Nutritional surveys tell us that the majority of populations in industrialized countries do not receive, through food, the recommended intakes of many minerals and vitamins.
The recommendations take into account three situations in which certain micronutrient requirements are very substantially increased:
- growth in children and adolescents;
- pregnancy and lactation in women;
- the third Age
But the micronutrient supplements that children and pregnant women receive are still very fragmentary. Dietary surveys and clinical studies show that in children and pregnant women there are significant discrepancies between intakes and requirements for many other micronutrients.
These circumstances therefore require specific advice on the frequency of consumption of certain foods rich in vitamins, minerals, fatty acids and essential amino acids and appropriate supplementation.
There are many other circumstances and many factors leading to an increase in micronutrient needs which are not taken into account in the recommended intakes: sport or high physical activity, stress, toxins, pollution, risk factors, diseases, treatments, climatic variations, dietary imbalances …

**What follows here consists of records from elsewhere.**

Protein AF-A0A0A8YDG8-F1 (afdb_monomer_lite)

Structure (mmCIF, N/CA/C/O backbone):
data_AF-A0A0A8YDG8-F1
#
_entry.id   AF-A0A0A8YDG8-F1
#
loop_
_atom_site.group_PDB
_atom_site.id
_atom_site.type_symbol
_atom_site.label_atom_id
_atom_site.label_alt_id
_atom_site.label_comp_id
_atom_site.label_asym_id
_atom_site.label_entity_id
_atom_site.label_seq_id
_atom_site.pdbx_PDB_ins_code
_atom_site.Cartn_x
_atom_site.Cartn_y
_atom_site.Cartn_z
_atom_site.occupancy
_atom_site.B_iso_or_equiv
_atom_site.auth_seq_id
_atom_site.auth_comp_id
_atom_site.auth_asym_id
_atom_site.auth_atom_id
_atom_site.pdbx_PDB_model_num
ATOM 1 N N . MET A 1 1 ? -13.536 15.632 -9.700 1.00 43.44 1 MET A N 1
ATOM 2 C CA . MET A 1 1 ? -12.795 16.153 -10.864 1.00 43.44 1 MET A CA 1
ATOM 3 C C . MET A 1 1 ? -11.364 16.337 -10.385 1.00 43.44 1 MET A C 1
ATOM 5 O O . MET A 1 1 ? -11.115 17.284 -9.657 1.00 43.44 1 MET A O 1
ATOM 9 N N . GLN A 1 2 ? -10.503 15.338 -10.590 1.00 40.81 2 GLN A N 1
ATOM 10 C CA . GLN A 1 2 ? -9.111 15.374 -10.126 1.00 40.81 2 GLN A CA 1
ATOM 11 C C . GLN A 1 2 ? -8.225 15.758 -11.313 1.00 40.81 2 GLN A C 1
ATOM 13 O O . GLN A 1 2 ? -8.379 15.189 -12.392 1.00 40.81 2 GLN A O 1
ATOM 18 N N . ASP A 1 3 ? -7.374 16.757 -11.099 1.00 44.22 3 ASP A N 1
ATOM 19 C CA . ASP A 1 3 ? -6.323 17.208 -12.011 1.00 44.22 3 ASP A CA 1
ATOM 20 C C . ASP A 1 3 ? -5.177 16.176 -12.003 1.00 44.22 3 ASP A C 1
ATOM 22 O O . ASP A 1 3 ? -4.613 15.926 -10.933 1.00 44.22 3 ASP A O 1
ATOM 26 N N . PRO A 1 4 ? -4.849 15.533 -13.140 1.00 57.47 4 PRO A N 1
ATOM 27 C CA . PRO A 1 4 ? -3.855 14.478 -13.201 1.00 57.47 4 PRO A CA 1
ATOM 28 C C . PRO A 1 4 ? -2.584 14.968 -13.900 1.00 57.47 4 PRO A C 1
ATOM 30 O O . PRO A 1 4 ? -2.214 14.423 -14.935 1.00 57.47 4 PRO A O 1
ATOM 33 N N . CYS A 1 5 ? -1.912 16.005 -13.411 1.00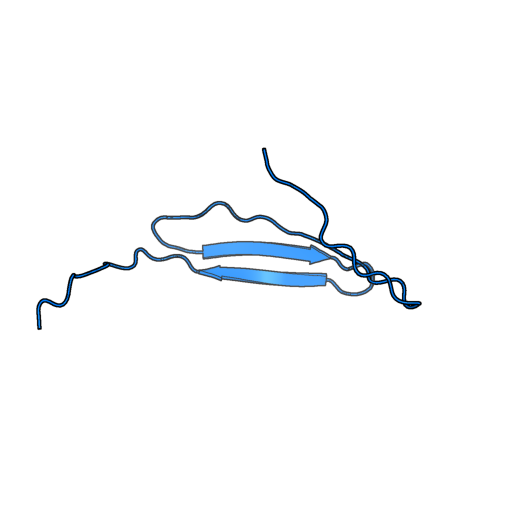 48.75 5 CYS A N 1
ATOM 34 C CA . CYS A 1 5 ? -0.658 16.434 -14.036 1.00 48.75 5 CYS A CA 1
ATOM 35 C C . CYS A 1 5 ? 0.387 16.870 -13.008 1.00 48.75 5 CYS A C 1
ATOM 37 O O . CYS A 1 5 ? 0.638 18.056 -12.818 1.00 48.75 5 CYS A O 1
ATOM 39 N N . LEU A 1 6 ? 1.085 15.896 -12.412 1.00 50.06 6 LEU A N 1
ATOM 40 C CA . LEU A 1 6 ? 2.439 16.143 -11.915 1.00 50.06 6 LEU A CA 1
ATOM 41 C C . LEU A 1 6 ? 3.440 15.702 -12.990 1.00 50.06 6 LEU A C 1
ATOM 43 O O . LEU A 1 6 ? 3.841 14.544 -13.082 1.00 50.06 6 LEU A O 1
ATOM 47 N N . VAL A 1 7 ? 3.783 16.650 -13.858 1.00 53.62 7 VAL A N 1
ATOM 48 C CA . VAL A 1 7 ? 4.774 16.503 -14.926 1.00 53.62 7 VAL A CA 1
ATOM 49 C C . VAL A 1 7 ? 6.175 16.568 -14.314 1.00 53.62 7 VAL A C 1
ATOM 51 O O . VAL A 1 7 ? 6.554 17.595 -13.756 1.00 53.62 7 VAL A O 1
ATOM 54 N N . LEU A 1 8 ? 6.975 15.508 -14.457 1.00 48.16 8 LEU A N 1
ATOM 55 C CA . LEU A 1 8 ? 8.424 15.572 -14.234 1.00 48.16 8 LEU A CA 1
ATOM 56 C C . LEU A 1 8 ? 9.126 15.670 -15.591 1.00 48.16 8 LEU A C 1
ATOM 58 O O . LEU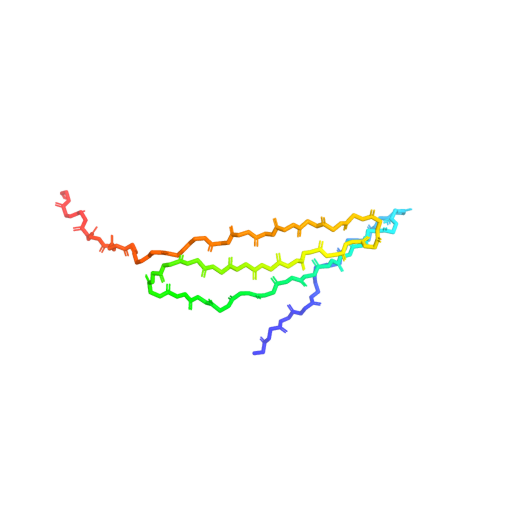 A 1 8 ? 9.476 14.667 -16.207 1.00 48.16 8 LEU A O 1
ATOM 62 N N . ALA A 1 9 ? 9.297 16.901 -16.073 1.00 51.19 9 ALA A N 1
ATOM 63 C CA . ALA A 1 9 ? 10.082 17.197 -17.265 1.00 51.19 9 ALA A CA 1
ATOM 64 C C . ALA A 1 9 ? 11.568 17.333 -16.886 1.00 51.19 9 ALA A C 1
ATOM 66 O O . ALA A 1 9 ? 12.012 18.370 -16.399 1.00 51.19 9 ALA A O 1
ATOM 67 N N . GLY A 1 10 ? 12.329 16.265 -17.118 1.00 52.00 10 GLY A N 1
ATOM 68 C CA . GLY A 1 10 ? 13.793 16.230 -17.116 1.00 52.00 10 GLY A CA 1
ATOM 69 C C . GLY A 1 10 ? 14.277 15.150 -18.097 1.00 52.00 10 GLY A C 1
ATOM 70 O O . GLY A 1 10 ? 13.485 14.283 -18.460 1.00 52.00 10 GLY A O 1
ATOM 71 N N . PRO A 1 11 ? 15.541 15.166 -18.564 1.00 57.84 11 PRO A N 1
ATOM 72 C CA . PRO A 1 11 ? 16.020 14.328 -19.676 1.00 57.84 11 PRO A CA 1
ATOM 73 C C . PRO A 1 11 ? 16.209 12.835 -19.331 1.00 57.84 11 PRO A C 1
ATOM 75 O O . PRO A 1 11 ? 16.891 12.101 -20.040 1.00 57.84 11 PRO A O 1
ATOM 78 N N . THR A 1 12 ? 15.584 12.361 -18.260 1.00 57.31 12 THR A N 1
ATOM 79 C CA . THR A 1 12 ? 15.493 10.956 -17.867 1.00 57.31 12 THR A CA 1
ATOM 80 C C . THR A 1 12 ? 14.024 10.562 -17.893 1.00 57.31 12 THR A C 1
ATOM 82 O O . THR A 1 12 ? 13.205 11.152 -17.195 1.00 57.31 12 THR A O 1
ATOM 85 N N . HIS A 1 13 ? 13.679 9.570 -18.715 1.00 62.09 13 HIS A N 1
ATOM 86 C CA . HIS A 1 13 ? 12.322 9.035 -18.814 1.00 62.09 13 HIS A CA 1
ATOM 87 C C . HIS A 1 13 ? 11.917 8.409 -17.469 1.00 62.09 13 HIS A C 1
ATOM 89 O O . HIS A 1 13 ? 12.195 7.240 -17.206 1.00 62.09 13 HIS A O 1
ATOM 95 N N . ALA A 1 14 ? 11.301 9.198 -16.592 1.00 65.75 14 ALA A N 1
ATOM 96 C CA . ALA A 1 14 ? 10.734 8.707 -15.349 1.00 65.75 14 ALA A CA 1
ATOM 97 C C . ALA A 1 14 ? 9.497 7.857 -15.672 1.00 65.75 14 ALA A C 1
ATOM 99 O O . ALA A 1 14 ? 8.574 8.313 -16.346 1.00 65.75 14 ALA A O 1
ATOM 100 N N . VAL A 1 15 ? 9.484 6.612 -15.200 1.00 68.06 15 VAL A N 1
ATOM 101 C CA . VAL A 1 15 ? 8.323 5.728 -15.318 1.00 68.06 15 VAL A CA 1
ATOM 102 C C . VAL A 1 15 ? 7.436 5.962 -14.100 1.00 68.06 15 VAL A C 1
ATOM 104 O O . VAL A 1 15 ? 7.835 5.673 -12.973 1.00 68.06 15 VAL A O 1
ATOM 107 N N . VAL A 1 16 ? 6.243 6.513 -14.327 1.00 75.25 16 VAL A N 1
ATOM 108 C CA . VAL A 1 16 ? 5.240 6.747 -13.281 1.00 75.25 16 VAL A CA 1
ATOM 109 C C . VAL A 1 16 ? 4.238 5.599 -13.306 1.00 75.25 16 VAL A C 1
ATOM 111 O O . VAL A 1 16 ? 3.570 5.376 -14.313 1.00 75.25 16 VAL A O 1
ATOM 114 N N . VAL A 1 17 ? 4.142 4.869 -12.196 1.00 83.38 17 VAL A N 1
ATOM 115 C CA . VAL A 1 17 ? 3.184 3.773 -12.000 1.00 83.38 17 VAL A CA 1
ATOM 116 C C . VAL A 1 17 ? 2.403 4.052 -10.725 1.00 83.38 17 VAL A C 1
ATOM 118 O O . VAL A 1 17 ? 2.988 4.446 -9.717 1.00 83.38 17 VAL A O 1
ATOM 121 N N . GLN A 1 18 ? 1.091 3.842 -10.770 1.00 88.62 18 GLN A N 1
ATOM 122 C CA . GLN A 1 18 ? 0.191 4.075 -9.647 1.00 88.62 18 GLN A CA 1
ATOM 123 C C . GLN A 1 18 ? -0.567 2.796 -9.289 1.00 88.62 18 GLN A C 1
ATOM 125 O O . GLN A 1 18 ? -0.918 1.999 -10.159 1.00 88.62 18 GLN A O 1
ATOM 130 N N . VAL A 1 19 ? -0.812 2.616 -7.992 1.00 88.69 19 VAL A N 1
ATOM 131 C CA . VAL A 1 19 ? -1.699 1.592 -7.445 1.00 88.69 19 VAL A CA 1
ATOM 132 C C . VAL A 1 19 ? -2.599 2.256 -6.410 1.00 88.69 19 VAL A C 1
ATOM 134 O O . VAL A 1 19 ? -2.115 2.942 -5.511 1.00 88.69 19 VAL A O 1
ATOM 137 N N . ASP A 1 20 ? -3.90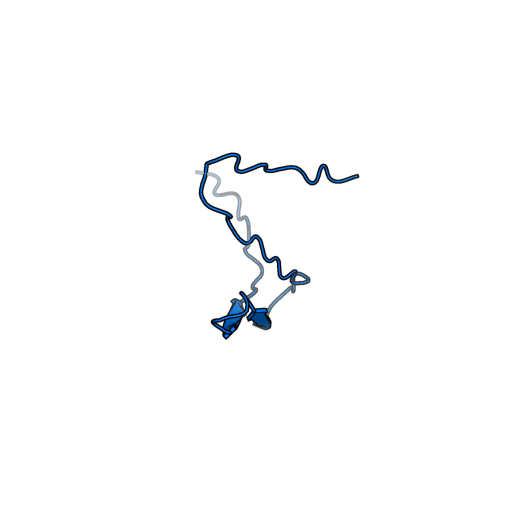6 2.068 -6.556 1.00 94.75 20 ASP A N 1
ATOM 138 C CA . ASP A 1 20 ? -4.901 2.671 -5.677 1.00 94.75 20 ASP A CA 1
ATOM 139 C C . ASP A 1 20 ? -5.417 1.649 -4.662 1.00 94.75 20 ASP A C 1
ATOM 141 O O . ASP A 1 20 ? -5.604 0.470 -4.971 1.00 94.75 20 ASP A O 1
ATOM 145 N N . PHE A 1 21 ? -5.687 2.115 -3.443 1.00 95.94 21 PHE A N 1
ATOM 146 C CA . PHE A 1 21 ? -6.252 1.295 -2.378 1.00 95.94 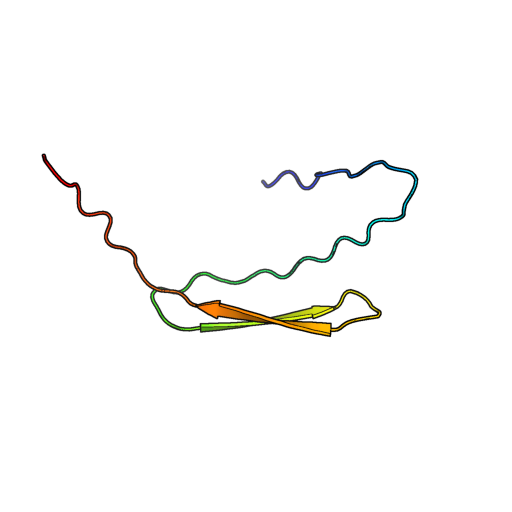21 PHE A CA 1
ATOM 147 C C . PHE A 1 21 ? -7.499 1.953 -1.803 1.00 95.94 21 PHE A C 1
ATOM 149 O O . PHE A 1 21 ? -7.473 3.115 -1.402 1.00 95.94 21 PHE A O 1
ATOM 156 N N . THR A 1 22 ? -8.586 1.190 -1.706 1.00 95.75 22 THR A N 1
ATOM 157 C CA . THR A 1 22 ? -9.782 1.630 -0.986 1.00 95.75 22 THR A CA 1
ATOM 158 C C . THR A 1 22 ? -9.495 1.649 0.520 1.00 95.75 22 THR A C 1
ATOM 160 O O . THR A 1 22 ? -9.079 0.614 1.056 1.00 95.75 22 THR A O 1
ATOM 163 N N . PRO A 1 23 ? -9.725 2.779 1.215 1.00 95.06 23 PRO A N 1
ATOM 164 C CA . PRO A 1 23 ? -9.590 2.849 2.666 1.00 95.06 23 PRO A CA 1
ATOM 165 C C . PRO A 1 23 ? -10.483 1.829 3.378 1.00 95.06 23 PRO A C 1
ATOM 167 O O . PRO A 1 23 ? -11.560 1.480 2.890 1.00 95.06 23 PRO A O 1
ATOM 170 N N . LYS A 1 24 ? -10.044 1.366 4.552 1.00 95.94 24 LYS A N 1
ATOM 171 C CA . LYS A 1 24 ? -10.813 0.465 5.423 1.00 95.94 24 LYS A CA 1
ATOM 172 C C . LYS A 1 24 ? -10.869 1.023 6.839 1.00 95.94 24 LYS A C 1
ATOM 174 O O . LYS A 1 24 ? -9.920 1.660 7.280 1.00 95.94 24 LYS A O 1
ATOM 179 N N . GLU A 1 25 ? -11.932 0.694 7.566 1.00 94.62 25 GLU A N 1
ATOM 180 C CA . GLU A 1 25 ? -12.054 0.993 9.001 1.00 94.62 25 GLU A CA 1
ATOM 181 C C . GLU A 1 25 ? -10.909 0.349 9.806 1.00 94.62 25 GLU A C 1
ATOM 183 O O . GLU A 1 25 ? -10.287 0.974 10.661 1.00 94.62 25 GLU A O 1
ATOM 188 N N . ALA A 1 26 ? -10.578 -0.907 9.494 1.00 96.38 26 ALA A N 1
ATOM 189 C CA . ALA A 1 26 ? -9.421 -1.610 10.034 1.00 96.38 26 ALA A CA 1
ATOM 190 C C . ALA A 1 26 ? -8.965 -2.730 9.086 1.00 96.38 26 ALA A C 1
ATOM 192 O O . ALA A 1 26 ? -9.738 -3.231 8.263 1.00 96.38 26 ALA A O 1
ATOM 193 N N . GLY A 1 27 ? -7.711 -3.163 9.219 1.00 96.69 27 GLY A N 1
ATOM 194 C CA . GLY A 1 27 ? -7.185 -4.355 8.548 1.00 96.69 27 GLY A CA 1
ATOM 195 C C . GLY A 1 27 ? -6.090 -4.044 7.534 1.00 96.69 27 GLY A C 1
ATOM 196 O O . GLY A 1 27 ? -5.347 -3.086 7.689 1.00 96.69 27 GLY A O 1
ATOM 197 N N . LYS A 1 28 ? -5.938 -4.887 6.507 1.00 97.88 28 LYS A N 1
ATOM 198 C CA . LYS A 1 28 ? -4.868 -4.754 5.505 1.00 97.88 28 LYS A CA 1
ATOM 199 C C . LYS A 1 28 ? -5.412 -4.733 4.082 1.00 97.88 28 LYS A C 1
ATOM 201 O O . LYS A 1 28 ? -6.501 -5.247 3.802 1.00 97.88 28 LYS A O 1
ATOM 206 N N . SER A 1 29 ? -4.667 -4.102 3.188 1.00 97.62 29 SER A N 1
ATOM 207 C CA . SER A 1 29 ? -4.819 -4.201 1.736 1.00 97.62 29 SER A CA 1
ATOM 208 C C . SER A 1 29 ? -3.463 -4.516 1.129 1.00 97.62 29 SER A C 1
ATOM 210 O O . SER A 1 29 ? -2.452 -3.995 1.587 1.00 97.62 29 SER A O 1
ATOM 212 N N . ASP A 1 30 ? -3.448 -5.374 0.121 1.00 97.19 30 ASP A N 1
ATOM 213 C CA . ASP A 1 30 ? -2.240 -5.766 -0.590 1.00 97.19 30 ASP A CA 1
ATOM 214 C C . ASP A 1 30 ? -2.385 -5.385 -2.063 1.00 97.19 30 ASP A C 1
ATOM 216 O O . ASP A 1 30 ? -3.465 -5.515 -2.639 1.00 97.19 30 ASP A O 1
ATOM 220 N N . GLY A 1 31 ? -1.298 -4.919 -2.669 1.00 95.25 31 GLY A N 1
ATOM 221 C CA . GLY A 1 31 ? -1.232 -4.547 -4.078 1.00 95.25 31 GLY A CA 1
ATOM 222 C C . GLY A 1 31 ? 0.158 -4.806 -4.640 1.00 95.25 31 GLY A C 1
ATOM 223 O O . GLY A 1 31 ? 1.129 -4.926 -3.892 1.00 95.25 31 GLY A O 1
ATOM 224 N N . ILE A 1 32 ? 0.254 -4.917 -5.961 1.00 95.44 32 ILE A N 1
ATOM 225 C CA . ILE A 1 32 ? 1.532 -5.061 -6.658 1.00 95.44 32 ILE A CA 1
ATOM 226 C C . ILE A 1 32 ? 1.795 -3.783 -7.441 1.00 95.44 32 ILE A C 1
ATOM 228 O O . ILE A 1 32 ? 0.969 -3.377 -8.254 1.00 95.44 32 ILE A O 1
ATOM 232 N N . LEU A 1 33 ? 2.958 -3.180 -7.205 1.00 92.88 33 LEU A N 1
ATOM 233 C CA . LEU A 1 33 ? 3.493 -2.117 -8.040 1.00 92.88 33 LEU A CA 1
ATOM 234 C C . LEU A 1 33 ? 4.489 -2.737 -9.023 1.00 92.88 33 LEU A C 1
ATOM 236 O O . LEU A 1 33 ? 5.539 -3.238 -8.614 1.00 92.88 33 LEU A O 1
ATOM 240 N N . ASP A 1 34 ? 4.135 -2.734 -10.304 1.00 90.12 34 ASP A N 1
ATOM 241 C CA . ASP A 1 34 ? 4.962 -3.272 -11.384 1.00 90.12 34 ASP A CA 1
ATOM 242 C C . ASP A 1 34 ? 5.576 -2.123 -12.188 1.00 90.12 34 ASP A C 1
ATOM 244 O O . ASP A 1 34 ? 4.888 -1.456 -12.958 1.00 90.12 34 ASP A O 1
ATOM 248 N N . ILE A 1 35 ? 6.875 -1.887 -11.998 1.00 86.06 35 ILE A N 1
ATOM 249 C CA . ILE A 1 35 ? 7.639 -0.878 -12.751 1.00 86.06 35 ILE A CA 1
ATOM 250 C C . ILE A 1 35 ? 8.346 -1.486 -13.976 1.00 86.06 35 ILE A C 1
ATOM 252 O O . ILE A 1 35 ? 9.322 -0.935 -14.486 1.00 86.06 35 ILE A O 1
ATOM 256 N N . GLY A 1 36 ? 7.882 -2.653 -14.438 1.00 84.94 36 GLY A N 1
ATOM 257 C CA . GLY A 1 36 ? 8.363 -3.371 -15.618 1.00 84.94 36 GLY A CA 1
ATOM 258 C C . GLY A 1 36 ? 9.531 -4.310 -15.319 1.00 84.94 36 GLY A C 1
ATOM 259 O O . GLY A 1 36 ? 9.449 -5.509 -15.577 1.00 84.94 36 GLY A O 1
ATOM 260 N N . PHE A 1 37 ? 10.620 -3.787 -14.751 1.00 83.06 37 PHE A N 1
ATOM 261 C CA . PHE A 1 37 ? 11.808 -4.586 -14.403 1.00 83.06 37 PHE A CA 1
ATOM 262 C C . PHE A 1 37 ? 11.805 -5.092 -12.953 1.00 83.06 37 PHE A C 1
ATOM 264 O O . PHE A 1 37 ? 12.598 -5.959 -12.593 1.00 83.06 37 PHE A O 1
ATOM 271 N N . CYS A 1 38 ? 10.933 -4.541 -12.109 1.00 85.50 38 CYS A N 1
ATOM 272 C CA . CYS A 1 38 ? 10.806 -4.907 -10.706 1.00 85.50 38 CYS A CA 1
ATOM 273 C C . CYS A 1 38 ? 9.329 -4.916 -10.308 1.00 85.50 38 CYS A C 1
ATOM 275 O O . CYS A 1 38 ? 8.574 -4.008 -10.657 1.00 85.50 38 CYS A O 1
ATOM 277 N N . LYS A 1 39 ? 8.939 -5.942 -9.550 1.00 92.81 39 LYS A N 1
ATOM 278 C CA . LYS A 1 39 ? 7.604 -6.082 -8.968 1.00 92.81 39 LYS A CA 1
ATOM 279 C C . LYS A 1 39 ? 7.720 -5.974 -7.459 1.00 92.81 39 LYS A C 1
ATOM 281 O O . LYS A 1 39 ? 8.378 -6.801 -6.830 1.00 92.81 39 LYS A O 1
ATOM 286 N N . MET A 1 40 ? 7.064 -4.977 -6.882 1.00 94.12 40 MET A N 1
ATOM 287 C CA . MET A 1 40 ? 7.046 -4.752 -5.441 1.00 94.12 40 MET A CA 1
ATOM 288 C C . MET A 1 40 ? 5.667 -5.076 -4.875 1.00 94.12 40 MET A C 1
ATOM 290 O O . MET A 1 40 ? 4.657 -4.566 -5.357 1.00 94.12 40 MET A O 1
ATOM 294 N N . LYS A 1 41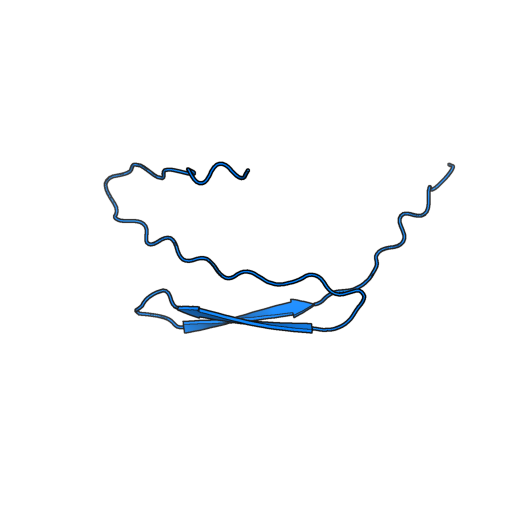 ? 5.621 -5.897 -3.820 1.00 96.50 41 LYS A N 1
ATOM 295 C CA . LYS A 1 41 ? 4.403 -6.071 -3.027 1.00 96.50 41 LYS A CA 1
ATOM 296 C C . LYS A 1 41 ? 4.282 -4.920 -2.034 1.00 96.50 41 LYS A C 1
ATOM 298 O O . LYS A 1 41 ? 5.164 -4.725 -1.202 1.00 96.50 41 LYS A O 1
ATOM 303 N N . VAL A 1 42 ? 3.174 -4.198 -2.109 1.00 95.94 42 VAL A N 1
ATOM 304 C CA . VAL A 1 42 ? 2.804 -3.129 -1.184 1.00 95.94 42 VAL A CA 1
ATOM 305 C C . VAL A 1 42 ? 1.706 -3.654 -0.271 1.00 95.94 42 VAL A C 1
ATOM 307 O O . VAL A 1 42 ? 0.693 -4.161 -0.748 1.00 95.94 42 VAL A O 1
ATOM 310 N N . THR A 1 43 ? 1.896 -3.517 1.038 1.00 97.56 43 THR A N 1
ATOM 311 C CA . THR A 1 43 ? 0.873 -3.823 2.042 1.00 97.56 43 THR A CA 1
ATOM 312 C C . THR A 1 43 ? 0.544 -2.549 2.805 1.00 97.56 43 THR A C 1
ATOM 314 O O . THR A 1 43 ? 1.413 -1.972 3.456 1.00 97.56 43 THR A O 1
ATOM 317 N N . VAL A 1 44 ? -0.716 -2.127 2.753 1.00 97.00 44 VAL A N 1
ATOM 318 C CA . VAL A 1 44 ? -1.233 -0.979 3.501 1.00 97.00 44 VAL A CA 1
ATOM 319 C C . VAL A 1 44 ? -2.032 -1.495 4.688 1.00 97.00 44 VAL A C 1
ATOM 321 O O . VAL A 1 44 ? -2.947 -2.304 4.519 1.00 97.00 44 VAL A O 1
ATOM 324 N N . ALA A 1 45 ? -1.680 -1.047 5.890 1.00 97.25 45 ALA A N 1
ATOM 325 C CA . ALA A 1 45 ? -2.448 -1.311 7.099 1.00 97.25 45 ALA A CA 1
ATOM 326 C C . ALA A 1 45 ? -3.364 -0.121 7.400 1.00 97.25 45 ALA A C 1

Runners Sport increases the need for magnesium, several B vitamins, vitamin C and vitamin E. Long distances have an increased need for irons: if their physical activity takes place at altitude, the required amount may still increase for some micronutrients.
Any type of stress can induce urinary loss of magnesium
Stress induces an exit of intracellular magnesium which increases the urinary losses in this mineral.
This is true, whatever the type of stress: linked to intense physical effort, a sudden change in temperature or altitude, noise, psychological tension, trauma, an operation, etc.
Moreover, this release of magnesium from cells is accompanied by an entry of calcium and iron, a phenomenon which intensifies the emissions of free radicals and leads to the destruction of vitamin E and polyunsaturated fatty acids [63], this which amplifies the cellular losses of magnesium (still a vicious circle).